We hear from Dr. Ashley Ng 

Peak organisations are calling for the federal government to consider subsidising the devices for people with type 2 diabetes who use insulin.

Diabetes Victoria backs Diabetes Australia, the Australian Diabetes Society and Australian Diabetes Educators Association’s proposal seeking $4.5 million in federal government funding over four years for a trial of the devices for people living with type 2.

The trial will aim to have the devices available at a reduced cost for all people who manage their diabetes with insulin.

A wearable device that tracks blood glucose levels 24/7, a CGM allows users to see patterns and trends and will sound an alarm if blood glucose levels are changing rapidly.

An insulin pump is the closest way of replicating the body’s own insulin production and is used instead of daily injections.

Ashley Ng lives with a rare type of diabetes called type 1b, somewhere ‘in the middle’ of type 1 and type 2 diabetes.

She understands the nuances of the condition and believes everyone who uses insulin to manage diabetes should have affordable access to the same technology.

“Before CGMs were around, I was advocating for people with type 2 diabetes who use insulin to access insulin pump subsidies,” she says.

“More and more young people are being diagnosed with type 2 diabetes and particularly for women who end up falling pregnant, having an insulin pump makes a huge difference in the way they manage their diabetes.

“With CGMs it’s exactly the same thing – both technologies give you peace of mind.”

Around one in four people with type 2 diabetes use insulin to manage their blood glucose levels in the same way as people with type 1.

“The fact that people with type 1 can access the subsidy and people with type 2 don’t have access sends the message that people with type 2 diabetes aren’t as important,” Ms Ng says.

“We should be supporting people based on clinical need.

“The government likes to have it packaged up in neat little boxes, but it’s not that simple.

“At the end of the day, it will cost the government more to have people in hospital who could have avoided going to hospital if they had a better understanding of what’s happening with their diabetes.”

Dr Elizabeth Holmes-Truscott, Deputy Director at The Australian Centre for Behavioural Research in Diabetes, says the current model is both a symptom of, and contributes to, diabetes stigma.

“Diabetes stigma impacts equitable access to treatment and technologies,” she explains.

“Evidence shows that people with type 2 diabetes benefit from and want access to advanced diabetes technologies.
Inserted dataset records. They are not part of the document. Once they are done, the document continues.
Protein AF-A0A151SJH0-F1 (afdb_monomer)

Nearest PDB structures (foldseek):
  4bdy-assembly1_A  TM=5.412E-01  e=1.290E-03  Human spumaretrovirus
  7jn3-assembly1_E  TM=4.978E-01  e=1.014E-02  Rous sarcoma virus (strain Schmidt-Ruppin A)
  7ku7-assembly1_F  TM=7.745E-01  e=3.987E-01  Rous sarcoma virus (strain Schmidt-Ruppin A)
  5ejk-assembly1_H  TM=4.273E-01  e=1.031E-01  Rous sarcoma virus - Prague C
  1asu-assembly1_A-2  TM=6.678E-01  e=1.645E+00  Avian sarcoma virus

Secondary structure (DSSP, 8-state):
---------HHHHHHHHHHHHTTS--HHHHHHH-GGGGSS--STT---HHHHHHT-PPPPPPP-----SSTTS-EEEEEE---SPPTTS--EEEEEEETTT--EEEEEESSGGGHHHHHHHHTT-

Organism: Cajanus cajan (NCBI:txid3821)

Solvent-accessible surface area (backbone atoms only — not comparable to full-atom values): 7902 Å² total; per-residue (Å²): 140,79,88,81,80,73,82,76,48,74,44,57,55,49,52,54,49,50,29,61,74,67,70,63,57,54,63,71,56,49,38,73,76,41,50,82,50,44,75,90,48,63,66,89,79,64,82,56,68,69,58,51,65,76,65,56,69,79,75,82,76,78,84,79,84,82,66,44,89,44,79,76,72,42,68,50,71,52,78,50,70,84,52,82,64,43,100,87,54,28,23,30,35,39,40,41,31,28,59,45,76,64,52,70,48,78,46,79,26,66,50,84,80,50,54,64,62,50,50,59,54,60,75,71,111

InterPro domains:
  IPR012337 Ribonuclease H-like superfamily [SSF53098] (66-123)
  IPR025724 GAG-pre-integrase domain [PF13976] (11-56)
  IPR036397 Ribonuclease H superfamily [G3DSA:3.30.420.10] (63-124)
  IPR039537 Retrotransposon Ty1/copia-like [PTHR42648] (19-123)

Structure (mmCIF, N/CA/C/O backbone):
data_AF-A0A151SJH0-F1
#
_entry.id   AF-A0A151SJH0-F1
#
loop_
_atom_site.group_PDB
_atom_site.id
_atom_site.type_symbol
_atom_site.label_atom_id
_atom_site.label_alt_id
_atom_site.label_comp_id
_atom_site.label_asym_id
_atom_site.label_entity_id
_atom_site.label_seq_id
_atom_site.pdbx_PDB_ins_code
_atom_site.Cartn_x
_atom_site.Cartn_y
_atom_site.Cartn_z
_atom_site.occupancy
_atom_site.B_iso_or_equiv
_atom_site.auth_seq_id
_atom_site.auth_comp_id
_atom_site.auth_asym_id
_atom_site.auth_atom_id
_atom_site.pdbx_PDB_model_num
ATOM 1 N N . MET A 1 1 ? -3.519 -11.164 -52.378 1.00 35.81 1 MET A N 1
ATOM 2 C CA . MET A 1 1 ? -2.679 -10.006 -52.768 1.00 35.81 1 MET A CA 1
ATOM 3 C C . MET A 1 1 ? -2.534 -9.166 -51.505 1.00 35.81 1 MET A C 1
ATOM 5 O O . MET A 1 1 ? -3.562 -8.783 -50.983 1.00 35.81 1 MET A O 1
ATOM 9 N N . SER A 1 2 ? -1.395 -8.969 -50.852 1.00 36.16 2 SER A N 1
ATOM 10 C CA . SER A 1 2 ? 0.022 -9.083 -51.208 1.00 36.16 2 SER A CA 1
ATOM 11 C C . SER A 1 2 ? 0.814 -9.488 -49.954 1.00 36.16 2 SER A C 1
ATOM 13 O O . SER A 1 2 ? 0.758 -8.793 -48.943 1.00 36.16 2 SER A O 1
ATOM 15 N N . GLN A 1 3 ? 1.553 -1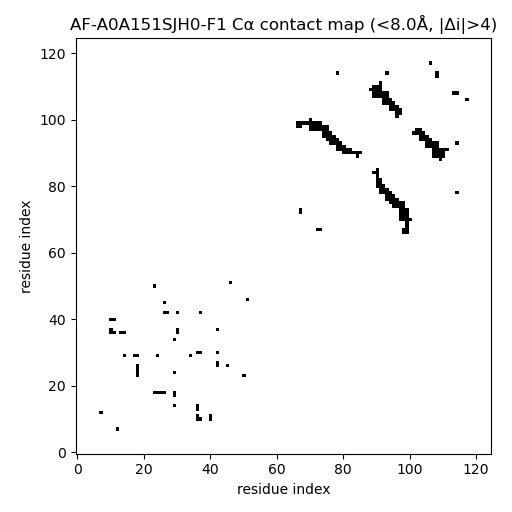0.596 -50.018 1.00 3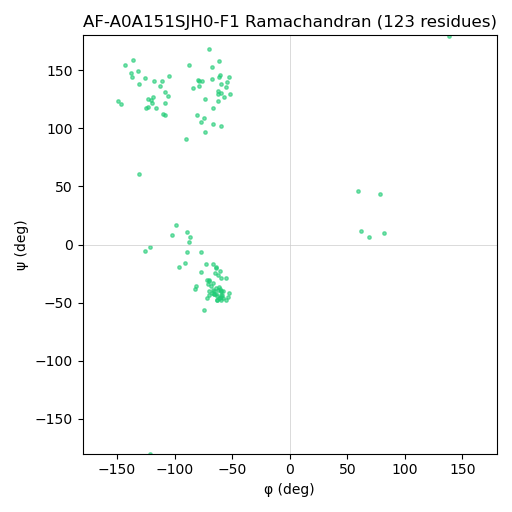7.56 3 GLN A N 1
ATOM 16 C CA . GLN A 1 3 ? 2.595 -10.907 -49.041 1.00 37.56 3 GLN A CA 1
ATOM 17 C C . GLN A 1 3 ? 3.788 -9.994 -49.353 1.00 37.56 3 GLN A C 1
ATOM 19 O O . GLN A 1 3 ? 4.432 -10.167 -50.384 1.00 37.56 3 GLN A O 1
ATOM 24 N N . GLN A 1 4 ? 4.061 -8.998 -48.513 1.00 35.81 4 GLN A N 1
ATOM 25 C CA . GLN A 1 4 ? 5.346 -8.299 -48.540 1.00 35.81 4 GLN A CA 1
ATOM 26 C C . GLN A 1 4 ? 6.289 -9.032 -47.591 1.00 35.81 4 GLN A C 1
ATOM 28 O O . GLN A 1 4 ? 6.333 -8.759 -46.397 1.00 35.81 4 GLN A O 1
ATOM 33 N N . ALA A 1 5 ? 7.024 -10.000 -48.134 1.00 42.62 5 ALA A N 1
ATOM 34 C CA . ALA A 1 5 ? 8.249 -10.475 -47.515 1.00 42.62 5 ALA A CA 1
ATOM 35 C C . ALA A 1 5 ? 9.310 -9.388 -47.735 1.00 42.62 5 ALA A C 1
ATOM 37 O O . ALA A 1 5 ? 9.896 -9.289 -48.812 1.00 42.62 5 ALA A O 1
ATOM 38 N N . THR A 1 6 ? 9.519 -8.519 -46.748 1.00 50.09 6 THR A N 1
ATOM 39 C CA . THR A 1 6 ? 10.722 -7.686 -46.718 1.00 50.09 6 THR A CA 1
ATOM 40 C C . THR A 1 6 ? 11.899 -8.625 -46.492 1.00 50.09 6 THR A C 1
ATOM 42 O O . THR A 1 6 ? 11.940 -9.312 -45.475 1.00 50.09 6 THR A O 1
ATOM 45 N N . SER A 1 7 ? 12.826 -8.711 -47.444 1.00 59.19 7 SER A N 1
ATOM 46 C CA . SER A 1 7 ? 14.056 -9.485 -47.281 1.00 59.19 7 SER A CA 1
ATOM 47 C C . SER A 1 7 ? 14.837 -8.939 -46.083 1.00 59.19 7 SER A C 1
ATOM 49 O O . SER A 1 7 ? 15.460 -7.881 -46.191 1.00 59.19 7 SER A O 1
ATOM 51 N N . GLU A 1 8 ? 14.766 -9.619 -44.937 1.00 64.94 8 GLU A N 1
ATOM 52 C CA . GLU A 1 8 ? 15.545 -9.263 -43.750 1.00 64.94 8 GLU A CA 1
ATOM 53 C C . GLU A 1 8 ? 17.034 -9.276 -44.110 1.00 64.94 8 GLU A C 1
ATOM 55 O O . GLU A 1 8 ? 17.551 -10.243 -44.677 1.00 64.94 8 GLU A O 1
ATOM 60 N N . THR A 1 9 ? 17.737 -8.179 -43.824 1.00 85.38 9 THR A N 1
ATOM 61 C CA . THR A 1 9 ? 19.177 -8.107 -44.075 1.00 85.38 9 THR A CA 1
ATOM 62 C C . THR A 1 9 ? 19.906 -9.072 -43.138 1.00 85.38 9 THR A C 1
ATOM 64 O O . THR A 1 9 ? 19.455 -9.353 -42.022 1.00 85.38 9 THR A O 1
ATOM 67 N N . TRP A 1 10 ? 21.079 -9.561 -43.553 1.00 91.12 10 TRP A N 1
ATOM 68 C CA . TRP A 1 10 ? 21.924 -10.378 -42.674 1.00 91.12 10 TRP A CA 1
ATOM 69 C C . TRP A 1 10 ? 22.178 -9.672 -41.330 1.00 91.12 10 TRP A C 1
ATOM 71 O O . TRP A 1 10 ? 22.040 -10.293 -40.278 1.00 91.12 10 TRP A O 1
ATOM 81 N N . ALA A 1 11 ? 22.442 -8.361 -41.353 1.00 92.06 11 ALA A N 1
ATOM 82 C CA . ALA A 1 11 ? 22.655 -7.559 -40.150 1.00 92.06 11 ALA A CA 1
ATOM 83 C C . ALA A 1 11 ? 21.426 -7.546 -39.226 1.00 92.06 11 ALA A C 1
ATOM 85 O O . ALA A 1 11 ? 21.564 -7.797 -38.028 1.00 92.06 11 ALA A O 1
ATOM 86 N N . ASN A 1 12 ? 20.226 -7.343 -39.779 1.00 94.12 12 ASN A N 1
ATOM 87 C CA . ASN A 1 12 ? 18.973 -7.362 -39.027 1.00 94.12 12 ASN A CA 1
ATOM 88 C C . ASN A 1 12 ? 18.762 -8.711 -38.311 1.00 94.12 12 ASN A C 1
ATOM 90 O O . ASN A 1 12 ? 18.515 -8.746 -37.102 1.00 94.12 12 ASN A O 1
ATOM 94 N N . SER A 1 13 ? 18.991 -9.826 -39.019 1.00 94.88 13 SER A N 1
ATOM 95 C CA . SER A 1 13 ? 18.899 -11.173 -38.437 1.00 94.88 13 SER A CA 1
ATOM 96 C C . SER A 1 13 ? 19.875 -11.390 -37.270 1.00 94.88 13 SER A C 1
ATOM 98 O O . SER A 1 13 ? 19.506 -11.976 -36.249 1.00 94.88 13 SER A O 1
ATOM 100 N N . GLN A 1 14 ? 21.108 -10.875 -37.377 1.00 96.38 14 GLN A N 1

“However, subsidised access is limited and based on diagnosis rather than individual need.

“There is a blame and shame narrative that promotes personal responsibility in type 2 diabetes diagnosis and treatment.

“The irony is that people with type 2 seeking the technology to self-manage their diabetes are denied affordable access.”

Dr Holmes-Truscott says the dividing line between types of diabetes can be harmful.

“Using diabetes types, treatment, or age, among other factors, to determine access to technology can promote harmful stereotypes around severity and worthiness,” she says.

“We applaud advocacy efforts to increase access to diabetes treatments and technology for all people affected by diabetes.”